Now that I’ve reached the land of dreams, let me tell you what it took to get there. Time, for one thing. I’m into my mid-fifties now, and it scares me. Bold posturing in the face of death is one thing when you’re nineteen – I lost the taste for it decades ago. Here I am, far older than the mental images I keep of my parents, both dead before I was out of primary school. Khalsa and Anas … I’m old enough to be their parent. Were they good people, good Muslims, salt of the earth? I frankly can’t remember.
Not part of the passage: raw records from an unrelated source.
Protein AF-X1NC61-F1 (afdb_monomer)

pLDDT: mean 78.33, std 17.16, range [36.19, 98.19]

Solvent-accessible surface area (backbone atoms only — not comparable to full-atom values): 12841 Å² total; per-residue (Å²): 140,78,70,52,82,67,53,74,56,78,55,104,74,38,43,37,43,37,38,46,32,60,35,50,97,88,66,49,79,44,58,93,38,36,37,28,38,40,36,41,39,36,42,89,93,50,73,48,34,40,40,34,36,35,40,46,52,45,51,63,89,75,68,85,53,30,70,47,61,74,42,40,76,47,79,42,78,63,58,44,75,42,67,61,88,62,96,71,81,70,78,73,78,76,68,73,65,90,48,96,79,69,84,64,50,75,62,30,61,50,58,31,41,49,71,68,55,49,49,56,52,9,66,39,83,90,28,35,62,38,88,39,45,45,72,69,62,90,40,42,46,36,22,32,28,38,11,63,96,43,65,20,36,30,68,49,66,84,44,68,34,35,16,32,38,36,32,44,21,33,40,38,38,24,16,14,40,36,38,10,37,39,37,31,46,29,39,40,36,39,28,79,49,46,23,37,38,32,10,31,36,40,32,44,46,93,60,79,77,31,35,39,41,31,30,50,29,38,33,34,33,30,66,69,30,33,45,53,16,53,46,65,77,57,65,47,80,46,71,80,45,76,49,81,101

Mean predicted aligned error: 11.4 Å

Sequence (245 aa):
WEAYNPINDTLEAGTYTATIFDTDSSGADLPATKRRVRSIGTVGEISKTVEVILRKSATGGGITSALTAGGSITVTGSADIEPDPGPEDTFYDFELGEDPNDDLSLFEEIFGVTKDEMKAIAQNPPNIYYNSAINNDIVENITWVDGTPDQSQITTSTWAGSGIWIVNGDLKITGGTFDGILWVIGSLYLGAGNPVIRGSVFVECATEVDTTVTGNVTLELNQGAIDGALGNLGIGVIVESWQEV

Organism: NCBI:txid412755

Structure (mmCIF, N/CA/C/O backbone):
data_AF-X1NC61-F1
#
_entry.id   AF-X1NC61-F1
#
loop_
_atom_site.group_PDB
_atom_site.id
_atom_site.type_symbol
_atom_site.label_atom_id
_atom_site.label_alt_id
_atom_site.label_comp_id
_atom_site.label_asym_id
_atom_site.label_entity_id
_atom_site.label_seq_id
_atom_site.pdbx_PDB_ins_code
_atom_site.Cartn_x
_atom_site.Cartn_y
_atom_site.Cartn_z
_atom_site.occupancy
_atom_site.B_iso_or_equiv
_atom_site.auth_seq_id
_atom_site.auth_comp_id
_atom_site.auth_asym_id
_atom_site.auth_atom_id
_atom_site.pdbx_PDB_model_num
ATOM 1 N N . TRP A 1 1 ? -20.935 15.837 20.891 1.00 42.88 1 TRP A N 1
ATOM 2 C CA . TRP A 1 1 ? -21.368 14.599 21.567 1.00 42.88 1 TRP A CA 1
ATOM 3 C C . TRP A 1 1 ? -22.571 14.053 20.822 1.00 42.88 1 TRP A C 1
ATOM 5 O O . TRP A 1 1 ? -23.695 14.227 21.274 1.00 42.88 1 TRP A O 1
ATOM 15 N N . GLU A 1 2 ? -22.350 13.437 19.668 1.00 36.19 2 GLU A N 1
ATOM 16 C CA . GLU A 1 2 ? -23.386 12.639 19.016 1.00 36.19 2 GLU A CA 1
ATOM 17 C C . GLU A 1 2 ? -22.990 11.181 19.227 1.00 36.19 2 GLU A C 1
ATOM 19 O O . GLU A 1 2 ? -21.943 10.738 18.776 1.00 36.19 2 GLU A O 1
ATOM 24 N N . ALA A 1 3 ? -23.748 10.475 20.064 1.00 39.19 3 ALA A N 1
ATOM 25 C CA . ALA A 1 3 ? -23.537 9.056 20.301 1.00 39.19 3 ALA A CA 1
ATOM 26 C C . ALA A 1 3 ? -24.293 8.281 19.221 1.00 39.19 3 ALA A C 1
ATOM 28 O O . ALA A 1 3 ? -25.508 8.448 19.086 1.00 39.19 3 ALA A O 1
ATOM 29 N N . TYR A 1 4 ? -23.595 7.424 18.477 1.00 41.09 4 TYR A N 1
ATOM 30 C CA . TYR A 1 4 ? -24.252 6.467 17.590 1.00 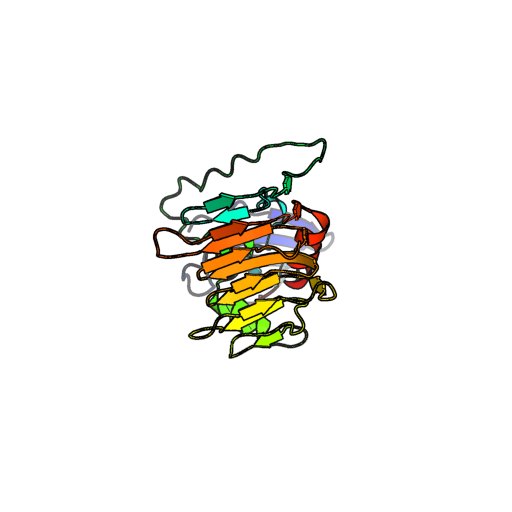41.09 4 TYR A CA 1
ATOM 31 C C . TYR A 1 4 ? -25.019 5.427 18.425 1.00 41.09 4 TYR A C 1
ATOM 33 O O . TYR A 1 4 ? -24.568 5.034 19.504 1.00 41.09 4 TYR A O 1
ATOM 41 N N . ASN A 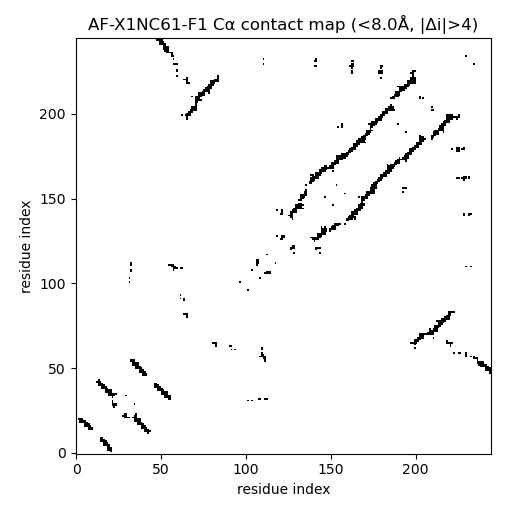1 5 ? -26.200 5.032 17.934 1.00 48.31 5 ASN A N 1
ATOM 42 C CA . ASN A 1 5 ? -27.219 4.249 18.646 1.00 48.31 5 ASN A CA 1
ATOM 43 C C . ASN A 1 5 ? -26.643 3.142 19.557 1.00 48.31 5 ASN A C 1
ATOM 45 O O . ASN A 1 5 ? -25.929 2.265 19.064 1.00 48.31 5 ASN A O 1
ATOM 49 N N . PRO A 1 6 ? -26.981 3.126 20.861 1.00 51.50 6 PRO A N 1
ATOM 50 C CA . PRO A 1 6 ? -26.495 2.100 21.771 1.00 51.50 6 PRO A CA 1
ATOM 51 C C . PRO A 1 6 ? -27.055 0.722 21.406 1.00 51.50 6 PRO A C 1
ATOM 53 O O . PRO A 1 6 ? -28.259 0.564 21.185 1.00 51.50 6 PRO A O 1
ATOM 56 N N . ILE A 1 7 ? -26.184 -0.287 21.399 1.00 59.00 7 ILE A N 1
ATOM 57 C CA . ILE A 1 7 ? -26.590 -1.693 21.307 1.00 59.00 7 ILE A CA 1
ATOM 58 C C . ILE A 1 7 ? -26.849 -2.179 22.732 1.00 59.00 7 ILE A C 1
ATOM 60 O O . ILE A 1 7 ? -25.955 -2.129 23.581 1.00 59.00 7 ILE A O 1
ATOM 64 N N . ASN A 1 8 ? -28.074 -2.638 22.979 1.00 56.25 8 ASN A N 1
ATOM 65 C CA . ASN A 1 8 ? -28.477 -3.263 24.233 1.00 56.25 8 ASN A CA 1
ATOM 66 C C . ASN A 1 8 ? -28.712 -4.749 23.976 1.00 56.25 8 ASN A C 1
ATOM 68 O O . ASN A 1 8 ? -29.531 -5.092 23.123 1.00 56.25 8 ASN A O 1
ATOM 72 N N . ASP A 1 9 ? -28.027 -5.608 24.723 1.00 51.66 9 ASP A N 1
ATOM 73 C CA . ASP A 1 9 ? -28.252 -7.052 24.686 1.00 51.66 9 ASP A CA 1
ATOM 74 C C . ASP A 1 9 ? -28.254 -7.625 26.112 1.00 51.66 9 ASP A C 1
ATOM 76 O O . ASP A 1 9 ? -27.682 -7.061 27.056 1.00 51.66 9 ASP A O 1
ATOM 80 N N . THR A 1 10 ? -28.959 -8.737 26.274 1.00 50.62 10 THR A N 1
ATOM 81 C CA . THR A 1 10 ? -29.179 -9.433 27.543 1.00 50.62 10 THR A CA 1
ATOM 82 C C . THR A 1 10 ? -28.524 -10.801 27.479 1.00 50.62 10 THR A C 1
ATOM 84 O O . THR A 1 10 ? -29.020 -11.702 26.808 1.00 50.62 10 THR A O 1
ATOM 87 N N . LEU A 1 11 ? -27.433 -10.974 28.223 1.00 52.22 11 LEU A N 1
ATOM 88 C CA . LEU A 1 11 ? -26.867 -12.293 28.502 1.00 52.22 11 LEU A CA 1
ATOM 89 C C . LEU A 1 11 ? -27.552 -12.855 29.755 1.00 52.22 11 LEU A C 1
ATOM 91 O O . LEU A 1 11 ? -27.962 -12.092 30.625 1.00 52.22 11 LEU A O 1
ATOM 95 N N . GLU A 1 12 ? -27.653 -14.180 29.889 1.00 54.91 12 GLU A N 1
ATOM 96 C CA . GLU A 1 12 ? -28.426 -14.861 30.953 1.00 54.91 12 GLU A CA 1
ATOM 97 C C . GLU A 1 12 ? -28.068 -14.468 32.412 1.00 54.91 12 GLU A C 1
ATOM 99 O O . GLU A 1 12 ? -28.774 -14.857 33.339 1.00 54.91 12 GLU A O 1
ATOM 104 N N . ALA A 1 13 ? -27.016 -13.669 32.640 1.00 69.44 13 ALA A N 1
ATOM 105 C CA . ALA A 1 13 ? -26.592 -13.180 33.952 1.00 69.44 13 ALA A CA 1
ATOM 106 C C . ALA A 1 13 ? -26.568 -11.642 34.118 1.00 69.44 13 ALA A C 1
ATOM 108 O O . ALA A 1 13 ? -26.217 -11.184 35.203 1.00 69.44 13 ALA A O 1
ATOM 109 N N . GLY A 1 14 ? -26.928 -10.825 33.117 1.00 76.50 14 GLY A N 1
ATOM 110 C CA . GLY A 1 14 ? -26.857 -9.360 33.234 1.00 76.50 14 GLY A CA 1
ATOM 111 C C . GLY A 1 14 ? -27.194 -8.581 31.962 1.00 76.50 14 GLY A C 1
ATOM 112 O O . GLY A 1 14 ? -27.537 -9.150 30.928 1.00 76.50 14 GLY A O 1
ATOM 113 N N . THR A 1 15 ? -27.081 -7.257 32.039 1.00 80.81 15 THR A N 1
ATOM 114 C CA . THR A 1 15 ? -27.272 -6.339 30.904 1.00 80.81 15 THR A CA 1
ATOM 115 C C . THR A 1 15 ? -25.965 -5.657 30.559 1.00 80.81 15 THR A C 1
ATOM 117 O O . THR A 1 15 ? -25.185 -5.352 31.460 1.00 80.81 15 THR A O 1
ATOM 120 N N . TYR A 1 16 ? -25.747 -5.336 29.288 1.00 81.75 16 TYR A N 1
ATOM 121 C CA . TYR A 1 16 ? -24.720 -4.367 28.927 1.00 81.75 16 TYR A CA 1
ATOM 122 C C . TYR A 1 16 ? -25.242 -3.332 27.935 1.00 81.75 16 TYR A C 1
ATOM 124 O O . TYR A 1 16 ? -26.168 -3.593 27.166 1.00 81.75 16 TYR A O 1
ATOM 132 N N . THR A 1 17 ? -24.615 -2.161 27.955 1.00 78.94 17 THR A N 1
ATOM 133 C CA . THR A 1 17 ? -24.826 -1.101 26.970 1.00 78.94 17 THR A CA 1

Unlike so many of my ‘people’, I am not steeped in family, culture, religion, a past. While everyone I knew growing up was wrapping themselves in what was expected of them, like naked souls dressing up against the cold, I was cutting myself free. I thought of myself as a man hacking his way through the jungle towards a clearing. I wanted to be naked, to feel the cold bracing my soul. Those others, swathed in layer upon layer of custom, duty, belief … they struck me as mummies, doomed to suffocation by their own consent. I saw myself as relatively free, relatively fortunate, relatively courageous. I was too young to recognise that I was every bit as smug, conformist and blind as I held those living mummies to be, maybe more so. It hadn’t yet occurred to me that a soul might die of exposure, or that I might merely be wrapping myself up in a different set of bandages.